Dataset entries:

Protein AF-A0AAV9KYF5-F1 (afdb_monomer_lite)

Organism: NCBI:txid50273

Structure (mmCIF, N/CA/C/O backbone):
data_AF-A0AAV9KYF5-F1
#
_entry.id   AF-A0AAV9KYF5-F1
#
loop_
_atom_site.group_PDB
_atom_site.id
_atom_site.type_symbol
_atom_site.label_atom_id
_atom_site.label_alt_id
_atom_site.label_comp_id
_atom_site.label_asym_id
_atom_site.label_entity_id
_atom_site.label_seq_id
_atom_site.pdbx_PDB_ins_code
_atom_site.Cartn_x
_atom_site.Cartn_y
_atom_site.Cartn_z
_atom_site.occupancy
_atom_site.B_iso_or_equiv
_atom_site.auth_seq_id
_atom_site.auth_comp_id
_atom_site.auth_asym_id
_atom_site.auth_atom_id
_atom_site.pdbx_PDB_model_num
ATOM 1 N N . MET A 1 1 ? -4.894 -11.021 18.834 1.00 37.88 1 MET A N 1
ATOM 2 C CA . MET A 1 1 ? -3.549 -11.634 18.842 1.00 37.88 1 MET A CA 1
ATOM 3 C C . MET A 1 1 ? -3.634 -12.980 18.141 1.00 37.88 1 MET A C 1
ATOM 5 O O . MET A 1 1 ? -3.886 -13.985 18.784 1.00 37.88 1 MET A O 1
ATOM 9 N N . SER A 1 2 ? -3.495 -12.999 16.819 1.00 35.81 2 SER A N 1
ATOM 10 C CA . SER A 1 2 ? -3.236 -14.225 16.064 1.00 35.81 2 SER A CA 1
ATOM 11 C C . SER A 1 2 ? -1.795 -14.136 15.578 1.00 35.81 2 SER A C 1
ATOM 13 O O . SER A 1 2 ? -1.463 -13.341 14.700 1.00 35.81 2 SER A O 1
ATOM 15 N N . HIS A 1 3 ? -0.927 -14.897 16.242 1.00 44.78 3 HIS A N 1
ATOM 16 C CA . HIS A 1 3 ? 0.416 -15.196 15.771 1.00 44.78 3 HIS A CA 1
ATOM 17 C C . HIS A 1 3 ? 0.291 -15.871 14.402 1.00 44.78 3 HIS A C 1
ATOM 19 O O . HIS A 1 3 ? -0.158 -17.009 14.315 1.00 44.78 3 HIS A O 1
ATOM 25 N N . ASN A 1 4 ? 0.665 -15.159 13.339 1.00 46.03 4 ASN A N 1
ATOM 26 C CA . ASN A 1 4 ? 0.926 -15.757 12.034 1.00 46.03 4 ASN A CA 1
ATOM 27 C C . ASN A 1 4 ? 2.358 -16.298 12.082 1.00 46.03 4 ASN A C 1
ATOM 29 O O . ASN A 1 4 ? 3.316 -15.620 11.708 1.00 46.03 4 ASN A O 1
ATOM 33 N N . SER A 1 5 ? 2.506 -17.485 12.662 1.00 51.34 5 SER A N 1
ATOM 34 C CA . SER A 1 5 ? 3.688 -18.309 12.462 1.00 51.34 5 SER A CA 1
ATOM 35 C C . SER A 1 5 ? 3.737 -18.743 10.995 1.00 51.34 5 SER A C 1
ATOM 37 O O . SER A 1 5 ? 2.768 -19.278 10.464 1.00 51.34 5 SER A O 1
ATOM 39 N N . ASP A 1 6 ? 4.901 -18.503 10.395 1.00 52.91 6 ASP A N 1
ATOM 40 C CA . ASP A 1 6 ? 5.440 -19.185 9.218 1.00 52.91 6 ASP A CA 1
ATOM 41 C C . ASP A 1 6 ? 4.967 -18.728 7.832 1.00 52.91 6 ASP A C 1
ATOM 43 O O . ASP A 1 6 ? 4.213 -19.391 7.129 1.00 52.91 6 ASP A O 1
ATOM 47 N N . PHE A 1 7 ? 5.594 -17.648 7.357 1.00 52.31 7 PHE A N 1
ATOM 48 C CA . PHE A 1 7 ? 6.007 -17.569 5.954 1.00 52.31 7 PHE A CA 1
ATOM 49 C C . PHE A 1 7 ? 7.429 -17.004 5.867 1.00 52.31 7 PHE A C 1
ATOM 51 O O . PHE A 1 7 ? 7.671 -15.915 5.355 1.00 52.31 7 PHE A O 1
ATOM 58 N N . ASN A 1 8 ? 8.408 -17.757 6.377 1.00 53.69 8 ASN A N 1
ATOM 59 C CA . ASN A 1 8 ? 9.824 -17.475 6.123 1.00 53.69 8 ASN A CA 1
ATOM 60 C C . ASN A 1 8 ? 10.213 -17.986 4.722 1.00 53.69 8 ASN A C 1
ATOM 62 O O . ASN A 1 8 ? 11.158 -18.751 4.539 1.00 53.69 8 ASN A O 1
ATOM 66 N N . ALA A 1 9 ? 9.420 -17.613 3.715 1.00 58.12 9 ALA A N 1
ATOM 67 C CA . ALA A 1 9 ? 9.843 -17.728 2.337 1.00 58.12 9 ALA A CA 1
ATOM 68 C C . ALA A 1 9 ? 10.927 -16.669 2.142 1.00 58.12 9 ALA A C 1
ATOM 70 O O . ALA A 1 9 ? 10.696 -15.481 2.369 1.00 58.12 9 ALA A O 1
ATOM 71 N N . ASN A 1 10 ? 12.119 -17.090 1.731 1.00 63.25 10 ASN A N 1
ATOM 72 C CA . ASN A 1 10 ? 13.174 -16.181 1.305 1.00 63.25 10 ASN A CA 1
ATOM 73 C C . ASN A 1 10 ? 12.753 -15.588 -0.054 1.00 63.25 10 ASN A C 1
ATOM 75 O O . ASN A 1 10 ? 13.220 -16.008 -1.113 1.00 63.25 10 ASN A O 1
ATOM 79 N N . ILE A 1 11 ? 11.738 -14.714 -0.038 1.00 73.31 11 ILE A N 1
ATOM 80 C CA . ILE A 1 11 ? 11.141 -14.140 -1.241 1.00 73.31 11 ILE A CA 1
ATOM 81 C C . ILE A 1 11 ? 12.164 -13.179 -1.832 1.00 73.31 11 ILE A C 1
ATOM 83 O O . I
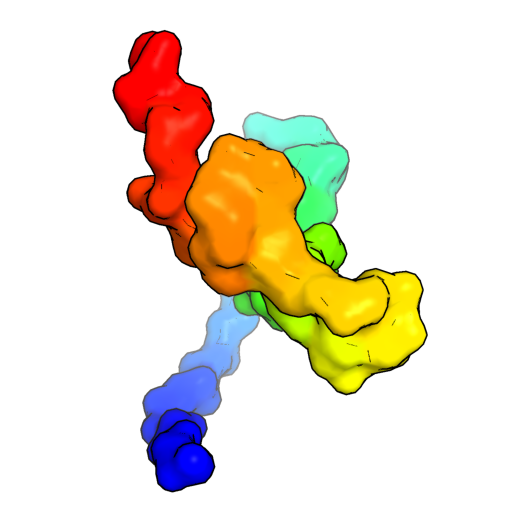LE A 1 11 ? 12.374 -12.064 -1.357 1.00 73.31 11 ILE A O 1
ATOM 87 N N . ASN A 1 12 ? 12.821 -13.635 -2.892 1.00 82.00 12 ASN A N 1
ATOM 88 C CA . ASN A 1 12 ? 13.729 -12.818 -3.667 1.00 82.00 12 ASN A CA 1
ATOM 89 C C . ASN A 1 12 ? 12.921 -11.848 -4.544 1.00 82.00 12 ASN A C 1
ATOM 91 O O . ASN A 1 12 ? 12.184 -12.262 -5.437 1.00 82.00 12 ASN A O 1
ATOM 95 N N . TYR A 1 13 ? 13.090 -10.546 -4.317 1.00 86.06 13 TYR A N 1
ATOM 96 C CA . TYR A 1 13 ? 12.416 -9.491 -5.077 1.00 86.06 13 TYR A CA 1
ATOM 97 C C . TYR A 1 13 ? 13.225 -8.973 -6.281 1.00 86.06 13 TYR A C 1
ATOM 99 O O . TYR A 1 13 ? 12.862 -7.956 -6.869 1.00 86.06 13 TYR A O 1
ATOM 107 N N . CYS A 1 14 ? 14.317 -9.633 -6.697 1.00 87.25 14 CYS A N 1
ATOM 108 C CA . CYS A 1 14 ? 15.134 -9.173 -7.830 1.00 87.25 14 CYS A CA 1
ATOM 109 C C . CYS A 1 14 ? 14.336 -9.109 -9.140 1.00 87.25 14 CYS A C 1
ATOM 111 O O . CYS A 1 14 ? 14.661 -8.308 -10.015 1.00 87.25 14 CYS A O 1
ATOM 113 N N . TRP A 1 15 ? 13.286 -9.924 -9.279 1.00 90.50 15 TRP A N 1
ATOM 114 C CA . TRP A 1 15 ? 12.398 -9.893 -10.441 1.00 90.50 15 TRP A CA 1
ATOM 115 C C . TRP A 1 15 ? 11.680 -8.542 -10.601 1.00 90.50 15 TRP A C 1
ATOM 117 O O . TRP A 1 15 ? 11.507 -8.107 -11.737 1.00 90.50 15 TRP A O 1
ATOM 127 N N . LEU A 1 16 ? 11.363 -7.828 -9.508 1.00 90.88 16 LEU A N 1
ATOM 128 C CA . LEU A 1 16 ? 10.731 -6.498 -9.561 1.00 90.88 16 LEU A CA 1
ATOM 129 C C . LEU A 1 16 ? 11.581 -5.504 -10.356 1.00 90.88 16 LEU A C 1
ATOM 131 O O . LEU A 1 16 ? 11.068 -4.720 -11.155 1.00 90.88 16 LEU A O 1
ATOM 135 N N . TRP A 1 17 ? 12.900 -5.564 -10.180 1.00 90.38 17 TRP A N 1
ATOM 136 C CA . TRP A 1 17 ? 13.830 -4.656 -10.847 1.00 90.38 17 TRP A CA 1
ATOM 137 C C . TRP A 1 17 ? 14.042 -4.992 -12.324 1.00 90.38 17 TRP A C 1
ATOM 139 O O . TRP A 1 17 ? 14.388 -4.100 -13.103 1.00 90.38 17 TRP A O 1
ATOM 149 N N . LYS A 1 18 ? 13.765 -6.239 -12.724 1.00 92.12 18 LYS A N 1
ATOM 150 C CA . LYS A 1 18 ? 13.851 -6.719 -14.112 1.00 92.12 18 LYS A CA 1
ATOM 151 C C . LYS A 1 18 ? 12.616 -6.387 -14.953 1.00 92.12 18 LYS A C 1
ATOM 153 O O . LYS A 1 18 ? 12.673 -6.529 -16.170 1.00 92.12 18 LYS A O 1
ATOM 158 N N . LEU A 1 19 ? 11.519 -5.940 -14.338 1.00 92.00 19 LEU A N 1
ATOM 159 C CA . LEU A 1 19 ? 10.309 -5.560 -15.067 1.00 92.00 19 LEU A CA 1
ATOM 160 C C . LEU A 1 19 ? 10.592 -4.419 -16.054 1.00 92.00 19 LEU A C 1
ATOM 162 O O . LEU A 1 19 ? 11.299 -3.456 -15.736 1.00 92.00 19 LEU A O 1
ATOM 166 N N . TYR A 1 20 ? 10.004 -4.504 -17.245 1.00 94.25 20 TYR A N 1
ATOM 167 C CA . TYR A 1 20 ? 10.042 -3.426 -18.229 1.00 94.25 20 TYR A CA 1
ATOM 168 C C . TYR A 1 20 ? 8.968 -2.383 -17.895 1.00 94.25 20 TYR A C 1
ATOM 170 O O . TYR A 1 20 ? 7.896 -2.335 -18.490 1.00 94.25 20 TYR A O 1
ATOM 178 N N . CYS A 1 21 ? 9.227 -1.586 -16.861 1.00 93.50 21 CYS A N 1
ATOM 179 C CA . CYS A 1 21 ? 8.349 -0.503 -16.434 1.00 93.50 21 CYS A CA 1
ATOM 180 C C . CYS A 1 21 ? 9.154 0.650 -15.808 1.00 93.50 21 CYS A C 1
ATOM 182 O O . CYS A 1 21 ? 10.301 0.449 -15.386 1.00 93.50 21 CYS A O 1
ATOM 184 N N . PRO A 1 22 ? 8.583 1.866 -15.730 1.00 95.75 22 PRO A N 1
ATOM 185 C CA . PRO A 1 22 ? 9.225 2.988 -15.057 1.00 95.75 22 PRO A CA 1
ATOM 186 C C . PRO A 1 22 ? 9.571 2.671 -13.596 1.00 95.75 22 PRO A C 1
ATOM 188 O O . PRO A 1 22 ? 8.814 2.000 -12.895 1.00 95.75 22 PRO A O 1
ATOM 191 N N . ASN A 1 23 ? 10.668 3.245 -13.093 1.00 92.00 23 ASN A N 1
ATOM 192 C CA . ASN A 1 23 ? 11.126 3.037 -11.711 1.00 92.00 23 ASN A CA 1
ATOM 193 C C . ASN A 1 23 ? 10.067 3.383 -10.655 1.00 92.00 23 ASN A C 1
ATOM 195 O O . ASN A 1 23 ? 10.030 2.752 -9.603 1.00 92.00 23 ASN A O 1
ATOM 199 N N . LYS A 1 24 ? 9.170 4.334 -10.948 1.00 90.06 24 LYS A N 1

Instructions to follow: Above are the records; from them, give again exactly the lines from the one containing "ATOM 59 C CA" through the one containing "ATOM 72 C CA", both included.

Solved exercise:
ATOM 59 C CA . ASN A 1 8 ? 9.824 -17.475 6.123 1.00 53.69 8 ASN A CA 1
ATOM 60 C C . ASN A 1 8 ? 10.213 -17.986 4.722 1.00 53.69 8 ASN A C 1
ATOM 62 O O . ASN A 1 8 ? 11.158 -18.751 4.539 1.00 53.69 8 ASN A O 1
ATOM 66 N N . ALA A 1 9 ? 9.420 -17.613 3.715 1.00 58.12 9 ALA A N 1
ATOM 67 C CA . ALA A 1 9 ? 9.843 -17.728 2.337 1.00 58.12 9 ALA A CA 1
ATOM 68 C C . ALA A 1 9 ? 10.927 -16.669 2.142 1.00 58.12 9 ALA A C 1
ATOM 70 O O . ALA A 1 9 ? 10.696 -15.481 2.369 1.00 58.12 9 ALA A O 1
ATOM 71 N N . ASN A 1 10 ? 12.119 -17.090 1.731 1.00 63.25 10 ASN A N 1
ATOM 72 C CA . ASN A 1 10 ? 13.174 -16.181 1.305 1.00 63.25 10 ASN A CA 1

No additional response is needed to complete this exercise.